Write out, word for word, every line in the data below from the one containing "ATOM 38 C C" to the one containing "ATOM 74 C CA", both of them included.

*** Exercise data Section Begins ***

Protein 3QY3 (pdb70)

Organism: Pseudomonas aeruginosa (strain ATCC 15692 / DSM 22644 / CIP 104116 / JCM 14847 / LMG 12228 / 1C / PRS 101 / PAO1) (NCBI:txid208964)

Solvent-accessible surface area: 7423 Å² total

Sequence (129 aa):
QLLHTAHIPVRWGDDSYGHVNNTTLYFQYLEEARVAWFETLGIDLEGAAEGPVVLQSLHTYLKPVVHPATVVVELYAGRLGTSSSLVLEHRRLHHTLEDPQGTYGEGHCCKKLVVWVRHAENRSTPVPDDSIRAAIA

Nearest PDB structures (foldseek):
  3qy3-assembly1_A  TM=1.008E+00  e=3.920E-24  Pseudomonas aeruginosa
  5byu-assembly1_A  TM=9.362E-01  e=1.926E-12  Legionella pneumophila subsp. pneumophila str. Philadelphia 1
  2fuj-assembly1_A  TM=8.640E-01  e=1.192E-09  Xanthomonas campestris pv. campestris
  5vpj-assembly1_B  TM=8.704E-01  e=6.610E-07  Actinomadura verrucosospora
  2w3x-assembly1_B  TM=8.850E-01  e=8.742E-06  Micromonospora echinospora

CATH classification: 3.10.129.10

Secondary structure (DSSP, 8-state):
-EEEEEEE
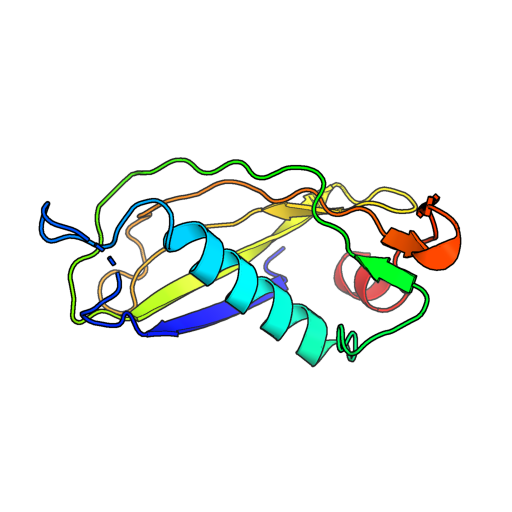EPPTT--TTSS--TTHHHHHHHHHHHHHHHHTT---SS-SEEEEEEEEEEEE-S---SS-EEEEEEEEEEE-SSEEEEEEEEEETTBTTS--EEEEEEEEEEETTTTEE-PPPHHHHHHH-

Structure (mmCIF, N/CA/C/O backbone):
data_3QY3
#
_entry.id   3QY3
#
_cell.length_a   53.816
_cell.length_b   58.907
_cell.length_c   85.509
_cell.angle_alpha   90.000
_cell.angle_beta   90.000
_cell.angle_gamma   90.000
#
_symmetry.space_group_name_H-M   'I 2 2 2'
#
loop_
_entity.id
_entity.type
_entity.pdbx_description
1 polymer Thioesterase
2 non-polymer 'CHLORIDE ION'
3 water water
#
loop_
_atom_site.group_PDB
_atom_site.id
_atom_site.type_symbol
_atom_site.label_atom_id
_atom_site.label_alt_id
_atom_site.label_comp_id
_atom_site.label_asym_id
_atom_site.label_entity_id
_atom_site.label_seq_id
_atom_site.pdbx_PDB_ins_code
_atom_site.Cartn_x
_atom_site.Cartn_y
_atom_site.Cartn_z
_atom_site.occupancy
_atom_site.B_iso_or_equiv
_atom_site.auth_seq_id
_atom_site.auth_comp_id
_atom_site.auth_asym_id
_atom_site.auth_atom_id
_atom_site.pdbx_PDB_model_num
ATOM 1 N N . GLN A 1 27 ? 25.177 5.436 18.991 1.00 36.45 5 GLN A N 1
ATOM 2 C CA . GLN A 1 27 ? 24.169 6.055 19.884 1.00 35.82 5 GLN A CA 1
ATOM 3 C C . GLN A 1 27 ? 22.743 5.769 19.424 1.00 32.73 5 GLN A C 1
ATOM 4 O O . GLN A 1 27 ? 22.375 6.161 18.326 1.00 32.37 5 GLN A O 1
ATOM 10 N N . LEU A 1 28 ? 21.925 5.168 20.288 1.00 32.00 6 LEU A N 1
ATOM 11 C CA . LEU A 1 28 ? 20.475 4.979 19.975 1.00 30.25 6 LEU A CA 1
ATOM 12 C C . LEU A 1 28 ? 19.706 6.281 20.035 1.00 29.15 6 LEU A C 1
ATOM 13 O O . LEU A 1 28 ? 19.636 6.915 21.091 1.00 30.78 6 LEU A O 1
ATOM 18 N N . LEU A 1 29 ? 19.112 6.685 18.911 1.00 26.69 7 LEU A N 1
ATOM 19 C CA . LEU A 1 29 ? 18.311 7.883 18.830 1.00 26.52 7 LEU A CA 1
ATOM 20 C C . LEU A 1 29 ? 16.818 7.660 19.135 1.00 26.29 7 LEU A C 1
ATOM 21 O O . LEU A 1 29 ? 16.127 8.500 19.728 1.00 25.22 7 LEU A O 1
ATOM 26 N N . HIS A 1 30 ? 16.272 6.536 18.671 1.00 24.43 8 HIS A N 1
ATOM 27 C CA . HIS A 1 30 ? 14.852 6.313 18.742 1.00 24.51 8 HIS A CA 1
ATOM 28 C C . HIS A 1 30 ? 14.534 4.829 18.593 1.00 24.11 8 HIS A C 1
ATOM 29 O O . HIS A 1 30 ? 15.229 4.134 17.868 1.00 23.46 8 HIS A O 1
ATOM 36 N N . THR A 1 31 ? 13.528 4.403 19.356 1.00 24.52 9 THR A N 1
ATOM 37 C CA . THR A 1 31 ? 12.947 3.075 19.231 1.00 25.05 9 THR A CA 1
ATOM 38 C C . THR A 1 31 ? 11.486 3.225 18.950 1.00 24.56 9 THR A C 1
ATOM 39 O O . THR A 1 31 ? 10.721 3.826 19.748 1.00 24.36 9 THR A O 1
ATOM 43 N N . ALA A 1 32 ? 11.048 2.684 17.801 1.00 22.32 10 ALA A N 1
ATOM 44 C CA . ALA A 1 32 ? 9.614 2.738 17.435 1.00 21.80 10 ALA A CA 1
ATOM 45 C C . ALA A 1 32 ? 9.039 1.336 17.432 1.00 22.53 10 ALA A C 1
ATOM 46 O O . ALA A 1 32 ? 9.739 0.377 17.069 1.00 22.53 10 ALA A O 1
ATOM 48 N N . HIS A 1 33 ? 7.784 1.212 17.812 1.00 23.05 11 HIS A N 1
ATOM 49 C CA . HIS A 1 33 ? 7.065 -0.066 17.772 1.00 23.04 11 HIS A CA 1
ATOM 50 C C . HIS A 1 33 ? 5.974 0.046 16.716 1.00 23.63 11 HIS A C 1
ATOM 51 O O . HIS A 1 33 ? 5.119 0.918 16.824 1.00 24.26 11 HIS A O 1
ATOM 58 N N . ILE A 1 34 ? 6.025 -0.825 15.708 1.00 21.13 12 ILE A N 1
ATOM 59 C CA . ILE A 1 34 ? 5.185 -0.666 14.521 1.00 20.19 12 ILE A CA 1
ATOM 60 C C . ILE A 1 34 ? 4.401 -1.976 14.365 1.00 20.07 12 ILE A C 1
ATOM 61 O O . ILE A 1 34 ? 4.965 -2.994 13.890 1.00 19.41 12 ILE A O 1
ATOM 66 N N . PRO A 1 35 ? 3.108 -1.959 14.719 1.00 19.26 13 PRO A N 1
ATOM 67 C CA . PRO A 1 35 ? 2.334 -3.185 14.502 1.00 20.06 13 PRO A CA 1
ATOM 68 C C . PRO A 1 35 ? 2.250 -3.534 13.034 1.00 18.93 13 PRO A C 1
ATOM 69 O O . PRO A 1 35 ? 1.951 -2.655 12.191 1.00 18.42 13 PRO A O 1
ATOM 73 N N . VAL A 1 36 ? 2.377 -4.819 12.756 1.00 17.40 14 VAL A N 1
ATOM 74 C CA . VAL A 1 36 ? 2.186 -5.378 11.420 1.00 18.00 14 VAL A CA 1
ATOM 75 C C . VAL A 1 36 ? 0.723 -5.578 11.141 1.00 18.60 14 VAL A C 1
ATOM 76 O O . VAL A 1 36 ? -0.012 -6.053 12.003 1.00 21.23 14 VAL A O 1
ATOM 80 N N . ARG A 1 37 ? 0.300 -5.224 9.942 1.00 17.35 15 ARG A N 1
ATOM 81 C CA . ARG A 1 37 ? -1.065 -5.392 9.497 1.00 17.25 15 ARG A CA 1
ATOM 82 C C . ARG A 1 37 ? -1.117 -6.597 8.612 1.00 16.86 15 ARG A C 1
ATOM 83 O O . ARG A 1 37 ? -0.136 -6.912 7.933 1.00 15.63 15 ARG A O 1
ATOM 91 N N . TRP A 1 38 ? -2.244 -7.305 8.640 1.00 15.46 16 TRP A N 1
ATOM 92 C CA . TRP A 1 38 ? -2.386 -8.552 7.880 1.00 15.78 16 TRP A CA 1
ATOM 93 C C . TRP A 1 38 ? -2.149 -8.249 6.411 1.00 17.38 16 TRP A C 1
ATOM 94 O O . TRP A 1 38 ? -1.511 -9.009 5.685 1.00 17.43 16 TRP A O 1
ATOM 105 N N . GLY A 1 39 ? -2.660 -7.104 5.958 1.00 16.46 17 GLY A N 1
ATOM 106 C CA . GLY A 1 39 ? -2.528 -6.681 4.526 1.00 15.70 17 GLY A CA 1
ATOM 107 C C . GLY A 1 39 ? -1.115 -6.284 4.155 1.00 17.46 17 GLY A C 1
ATOM 108 O O . GLY A 1 39 ? -0.886 -5.985 2.981 1.00 17.52 17 GLY A O 1
ATOM 109 N N . ASP A 1 40 ? -0.205 -6.197 5.116 1.00 15.94 18 ASP A N 1
ATOM 110 C CA . ASP A 1 40 ? 1.206 -5.976 4.817 1.00 16.53 18 ASP A CA 1
ATOM 111 C C . ASP A 1 40 ? 1.883 -7.229 4.132 1.00 16.30 18 ASP A C 1
ATOM 112 O O . ASP A 1 40 ? 2.980 -7.087 3.514 1.00 17.87 18 ASP A O 1
ATOM 125 N N . ASP A 1 42 ? 2.358 -10.505 1.570 1.00 17.87 20 ASP A N 1
ATOM 126 C CA . ASP A 1 42 ? 2.145 -10.786 0.140 1.00 17.08 20 ASP A CA 1
ATOM 127 C C . ASP A 1 42 ? 1.819 -12.2
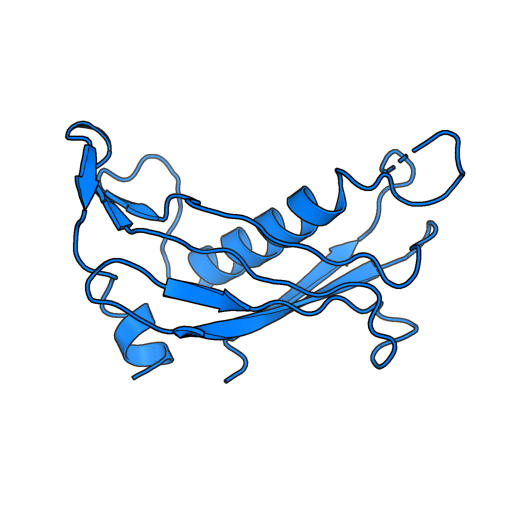55 0.000 1.00 18.54 20 ASP A C 1
ATOM 128 O O . ASP A 1 42 ? 1.639 -12.996 1.003 1.00 18.34 20 ASP A O 1
ATOM 133 N N . SER A 1 43 ? 1.793 -12.724 -1.245 1.00 19.02 21 SER A N 1
ATOM 134 C CA . SER A 1 43 ? 1.388 -14.073 -1.509 1.00 21.83 21 SER A CA 1
ATOM 135 C C . SER A 1 43 ? 2.370 -15.123 -0.923 1.00 23.34 21 SER A C 1
ATOM 136 O O . SER A 1 43 ? 2.020 -16.318 -0.898 1.00 23.47 21 SER A O 1
ATOM 139 N N . TYR A 1 44 ? 3.579 -14.730 -0.485 1.00 23.65 22 TYR A N 1
ATOM 140 C CA . TYR A 1 44 ? 4.502 -15.621 0.226 1.00 26.03 22 TYR A CA 1
ATOM 141 C C . TYR A 1 44 ? 4.051 -15.867 1.648 1.00 25.32 22 TYR A C 1
ATOM 142 O O . TYR A 1 44 ? 4.587 -16.747 2.300 1.00 26.79 22 TYR A O 1
ATOM 151 N N . GLY A 1 45 ? 3.106 -15.090 2.158 1.00 21.85 23 GLY A N 1
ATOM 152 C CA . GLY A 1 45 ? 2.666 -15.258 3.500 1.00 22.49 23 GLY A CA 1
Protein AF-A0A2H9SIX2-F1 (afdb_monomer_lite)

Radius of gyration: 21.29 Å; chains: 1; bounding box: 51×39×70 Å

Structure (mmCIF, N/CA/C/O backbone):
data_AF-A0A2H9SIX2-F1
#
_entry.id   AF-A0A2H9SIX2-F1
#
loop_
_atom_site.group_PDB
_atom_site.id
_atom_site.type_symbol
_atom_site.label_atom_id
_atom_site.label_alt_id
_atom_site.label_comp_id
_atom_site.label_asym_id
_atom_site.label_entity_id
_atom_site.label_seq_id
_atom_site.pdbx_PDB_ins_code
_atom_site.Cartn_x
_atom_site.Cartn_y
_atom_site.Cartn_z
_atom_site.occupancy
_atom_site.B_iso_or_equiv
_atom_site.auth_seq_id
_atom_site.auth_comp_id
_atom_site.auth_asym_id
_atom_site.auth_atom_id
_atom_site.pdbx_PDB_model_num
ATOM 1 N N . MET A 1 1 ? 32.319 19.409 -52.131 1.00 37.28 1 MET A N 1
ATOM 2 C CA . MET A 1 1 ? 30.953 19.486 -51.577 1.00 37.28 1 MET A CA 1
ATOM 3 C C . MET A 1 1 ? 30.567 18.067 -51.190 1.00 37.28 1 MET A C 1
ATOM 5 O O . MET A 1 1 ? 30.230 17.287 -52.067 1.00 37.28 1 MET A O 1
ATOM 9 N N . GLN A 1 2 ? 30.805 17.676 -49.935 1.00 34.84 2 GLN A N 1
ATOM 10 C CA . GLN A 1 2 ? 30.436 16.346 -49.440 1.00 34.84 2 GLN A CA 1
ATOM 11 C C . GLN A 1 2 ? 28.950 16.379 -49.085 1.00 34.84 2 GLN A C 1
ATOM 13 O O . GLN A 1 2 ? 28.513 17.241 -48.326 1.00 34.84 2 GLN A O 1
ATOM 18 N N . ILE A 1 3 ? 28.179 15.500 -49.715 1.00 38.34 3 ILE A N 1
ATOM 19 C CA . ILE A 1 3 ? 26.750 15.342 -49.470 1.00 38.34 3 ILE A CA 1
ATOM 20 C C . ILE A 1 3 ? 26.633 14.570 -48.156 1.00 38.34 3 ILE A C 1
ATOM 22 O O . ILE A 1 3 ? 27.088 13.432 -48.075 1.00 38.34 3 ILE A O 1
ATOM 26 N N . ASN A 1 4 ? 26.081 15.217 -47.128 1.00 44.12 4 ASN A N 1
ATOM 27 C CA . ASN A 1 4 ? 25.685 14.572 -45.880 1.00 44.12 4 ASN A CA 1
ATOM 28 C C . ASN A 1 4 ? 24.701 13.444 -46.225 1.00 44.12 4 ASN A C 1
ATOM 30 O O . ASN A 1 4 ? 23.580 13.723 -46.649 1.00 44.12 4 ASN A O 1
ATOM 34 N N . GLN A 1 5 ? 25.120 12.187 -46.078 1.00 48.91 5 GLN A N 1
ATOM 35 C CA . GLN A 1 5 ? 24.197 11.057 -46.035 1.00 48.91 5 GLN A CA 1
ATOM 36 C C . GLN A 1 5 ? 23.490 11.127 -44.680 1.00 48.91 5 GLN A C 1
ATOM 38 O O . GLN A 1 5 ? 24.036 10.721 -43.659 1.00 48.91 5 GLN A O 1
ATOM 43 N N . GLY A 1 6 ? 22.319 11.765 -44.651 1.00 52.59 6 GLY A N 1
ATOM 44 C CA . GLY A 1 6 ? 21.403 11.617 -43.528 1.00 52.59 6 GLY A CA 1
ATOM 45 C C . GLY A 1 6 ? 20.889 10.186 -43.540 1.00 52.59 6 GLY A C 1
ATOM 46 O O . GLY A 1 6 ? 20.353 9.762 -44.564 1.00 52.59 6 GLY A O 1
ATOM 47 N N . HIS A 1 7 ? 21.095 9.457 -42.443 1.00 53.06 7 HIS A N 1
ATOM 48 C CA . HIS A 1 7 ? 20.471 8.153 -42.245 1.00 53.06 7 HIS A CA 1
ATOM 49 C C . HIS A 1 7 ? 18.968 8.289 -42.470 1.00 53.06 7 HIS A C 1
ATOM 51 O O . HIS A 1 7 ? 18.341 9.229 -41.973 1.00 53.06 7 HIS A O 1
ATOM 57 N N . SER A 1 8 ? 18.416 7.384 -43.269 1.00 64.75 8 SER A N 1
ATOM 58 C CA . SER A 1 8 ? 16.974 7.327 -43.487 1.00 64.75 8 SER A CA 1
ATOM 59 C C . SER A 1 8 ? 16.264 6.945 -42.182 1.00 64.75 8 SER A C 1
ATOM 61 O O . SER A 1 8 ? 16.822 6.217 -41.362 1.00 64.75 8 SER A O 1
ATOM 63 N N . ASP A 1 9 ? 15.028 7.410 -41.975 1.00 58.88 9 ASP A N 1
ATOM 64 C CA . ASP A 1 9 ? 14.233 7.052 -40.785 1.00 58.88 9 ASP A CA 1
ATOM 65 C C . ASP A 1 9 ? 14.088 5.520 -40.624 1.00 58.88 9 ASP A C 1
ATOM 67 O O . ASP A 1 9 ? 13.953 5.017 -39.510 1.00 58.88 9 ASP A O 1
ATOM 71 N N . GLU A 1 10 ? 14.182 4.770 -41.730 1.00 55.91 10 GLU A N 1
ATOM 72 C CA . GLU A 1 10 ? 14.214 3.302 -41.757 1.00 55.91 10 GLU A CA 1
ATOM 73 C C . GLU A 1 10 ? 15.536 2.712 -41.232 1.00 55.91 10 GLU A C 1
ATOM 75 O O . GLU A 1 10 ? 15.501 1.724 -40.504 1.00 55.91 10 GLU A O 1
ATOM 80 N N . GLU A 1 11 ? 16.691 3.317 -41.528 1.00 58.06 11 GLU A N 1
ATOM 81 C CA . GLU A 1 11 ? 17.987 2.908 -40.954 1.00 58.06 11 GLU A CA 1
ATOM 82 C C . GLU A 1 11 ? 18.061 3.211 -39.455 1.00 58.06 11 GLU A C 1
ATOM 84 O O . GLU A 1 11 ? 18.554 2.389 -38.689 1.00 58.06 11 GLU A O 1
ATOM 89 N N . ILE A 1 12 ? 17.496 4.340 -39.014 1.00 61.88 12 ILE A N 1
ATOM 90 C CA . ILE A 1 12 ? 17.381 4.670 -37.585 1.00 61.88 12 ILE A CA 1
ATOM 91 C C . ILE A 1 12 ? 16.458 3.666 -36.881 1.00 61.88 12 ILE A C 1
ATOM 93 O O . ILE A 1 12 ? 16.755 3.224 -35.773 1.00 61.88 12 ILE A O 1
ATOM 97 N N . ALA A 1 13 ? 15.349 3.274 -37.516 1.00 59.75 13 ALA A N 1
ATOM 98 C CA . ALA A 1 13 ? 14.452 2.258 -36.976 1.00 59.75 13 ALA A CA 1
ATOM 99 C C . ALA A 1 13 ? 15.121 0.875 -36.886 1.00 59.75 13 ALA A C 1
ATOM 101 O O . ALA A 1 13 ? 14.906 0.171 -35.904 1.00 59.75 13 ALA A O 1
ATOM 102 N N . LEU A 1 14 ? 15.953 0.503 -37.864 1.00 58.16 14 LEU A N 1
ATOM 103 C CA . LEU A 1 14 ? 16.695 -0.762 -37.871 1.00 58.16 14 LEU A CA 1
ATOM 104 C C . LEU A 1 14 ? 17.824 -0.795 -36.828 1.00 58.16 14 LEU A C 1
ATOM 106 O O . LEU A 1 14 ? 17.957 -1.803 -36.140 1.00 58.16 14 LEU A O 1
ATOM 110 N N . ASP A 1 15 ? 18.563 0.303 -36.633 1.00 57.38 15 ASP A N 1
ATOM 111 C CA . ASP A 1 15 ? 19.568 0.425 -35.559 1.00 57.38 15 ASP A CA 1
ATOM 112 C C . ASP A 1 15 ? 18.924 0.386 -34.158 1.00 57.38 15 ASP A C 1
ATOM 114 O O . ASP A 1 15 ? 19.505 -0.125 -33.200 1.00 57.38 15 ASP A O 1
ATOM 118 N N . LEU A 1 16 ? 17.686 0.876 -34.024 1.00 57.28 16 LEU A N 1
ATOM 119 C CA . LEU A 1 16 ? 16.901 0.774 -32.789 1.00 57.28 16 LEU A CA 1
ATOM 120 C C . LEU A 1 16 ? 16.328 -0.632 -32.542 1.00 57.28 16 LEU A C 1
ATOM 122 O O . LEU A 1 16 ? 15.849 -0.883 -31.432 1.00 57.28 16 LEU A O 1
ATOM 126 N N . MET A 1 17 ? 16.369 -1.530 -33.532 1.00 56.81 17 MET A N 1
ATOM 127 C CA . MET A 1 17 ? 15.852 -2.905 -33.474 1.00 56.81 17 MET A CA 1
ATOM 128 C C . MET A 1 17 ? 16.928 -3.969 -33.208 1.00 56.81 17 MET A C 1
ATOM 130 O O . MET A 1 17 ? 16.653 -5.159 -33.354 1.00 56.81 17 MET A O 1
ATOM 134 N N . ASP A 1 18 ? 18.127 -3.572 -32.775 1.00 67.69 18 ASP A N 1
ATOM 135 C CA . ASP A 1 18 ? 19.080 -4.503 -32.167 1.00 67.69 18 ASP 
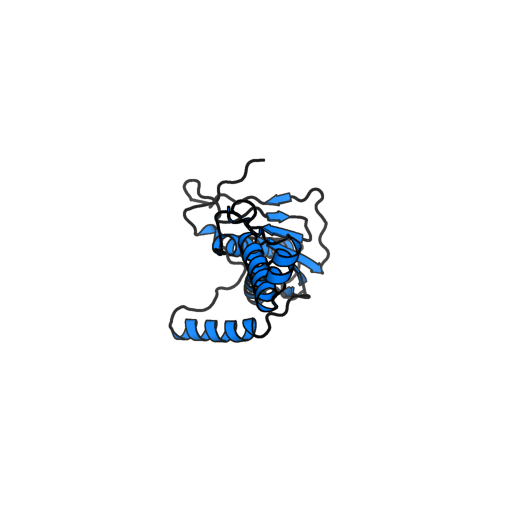A CA 1
ATOM 136 C C . ASP A 1 18 ? 18.459 -5.141 -30.902 1.00 67.69 18 ASP A C 1
ATOM 138 O O . ASP A 1 18 ? 17.763 -4.467 -30.135 1.00 67.69 18 ASP A O 1
ATOM 142 N N . GLU A 1 19 ? 18.670 -6.438 -30.660 1.00 62.12 19 GLU A N 1
ATOM 143 C CA . GLU A 1 19 ? 18.071 -7.138 -29.506 1.00 62.12 19 GLU A CA 1
ATOM 144 C C . GLU A 1 19 ? 18.499 -6.490 -28.176 1.00 62.12 19 GLU A C 1
ATOM 146 O O . GLU A 1 19 ? 17.693 -6.355 -27.246 1.00 62.12 19 GLU A O 1
ATOM 151 N N . ASP A 1 20 ? 19.735 -5.986 -28.124 1.00 69.75 20 ASP A N 1
ATOM 152 C CA . ASP A 1 20 ? 20.266 -5.219 -26.997 1.00 69.75 20 ASP A CA 1
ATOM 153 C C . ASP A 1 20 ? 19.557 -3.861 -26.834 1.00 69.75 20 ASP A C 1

*** Exercise data Section Ends ***

Output:
ATOM 38 C C . THR A 1 31 ? 11.486 3.225 18.950 1.00 24.56 9 THR A C 1
ATOM 39 O O . THR A 1 31 ? 10.721 3.826 19.748 1.00 24.36 9 THR A O 1
ATOM 43 N N . ALA A 1 32 ? 11.048 2.684 17.801 1.00 22.32 10 ALA A N 1
ATOM 44 C CA . ALA A 1 32 ? 9.614 2.738 17.435 1.00 21.80 10 ALA A CA 1
ATOM 45 C C . ALA A 1 32 ? 9.039 1.336 17.432 1.00 22.53 10 ALA A C 1
ATOM 46 O O . ALA A 1 32 ? 9.739 0.377 17.069 1.00 22.53 10 ALA A O 1
ATOM 48 N N . HIS A 1 33 ? 7.784 1.212 17.812 1.00 23.05 11 HIS A N 1
ATOM 49 C CA . HIS A 1 33 ? 7.065 -0.066 17.772 1.00 23.04 11 HIS A CA 1
ATOM 50 C C . HIS A 1 33 ? 5.974 0.046 16.716 1.00 23.63 11 HIS A C 1
ATOM 51 O O . HIS A 1 33 ? 5.119 0.918 16.824 1.00 24.26 11 HIS A O 1
ATOM 58 N N . ILE A 1 34 ? 6.025 -0.825 15.708 1.00 21.13 12 ILE A N 1
ATOM 59 C CA . ILE A 1 34 ? 5.185 -0.666 14.521 1.00 20.19 12 ILE A CA 1
ATOM 60 C C . ILE A 1 34 ? 4.401 -1.976 14.365 1.00 20.07 12 ILE A C 1
ATOM 61 O O . ILE A 1 34 ? 4.965 -2.994 13.890 1.00 19.41 12 ILE A O 1
ATOM 66 N N . PRO A 1 35 ? 3.108 -1.959 14.719 1.00 19.26 13 PRO A N 1
ATOM 67 C CA . PRO A 1 35 ? 2.334 -3.185 14.502 1.00 20.06 13 PRO A CA 1
ATOM 68 C C . PRO A 1 35 ? 2.250 -3.534 13.034 1.00 18.93 13 PRO A C 1
ATOM 69 O O . PRO A 1 35 ? 1.951 -2.655 12.191 1.00 18.42 13 PRO A O 1
ATOM 73 N N . VAL A 1 36 ? 2.377 -4.819 12.756 1.00 17.40 14 VAL A N 1
ATOM 74 C CA . VAL A 1 36 ? 2.186 -5.378 11.420 1.00 18.00 14 VAL A CA 1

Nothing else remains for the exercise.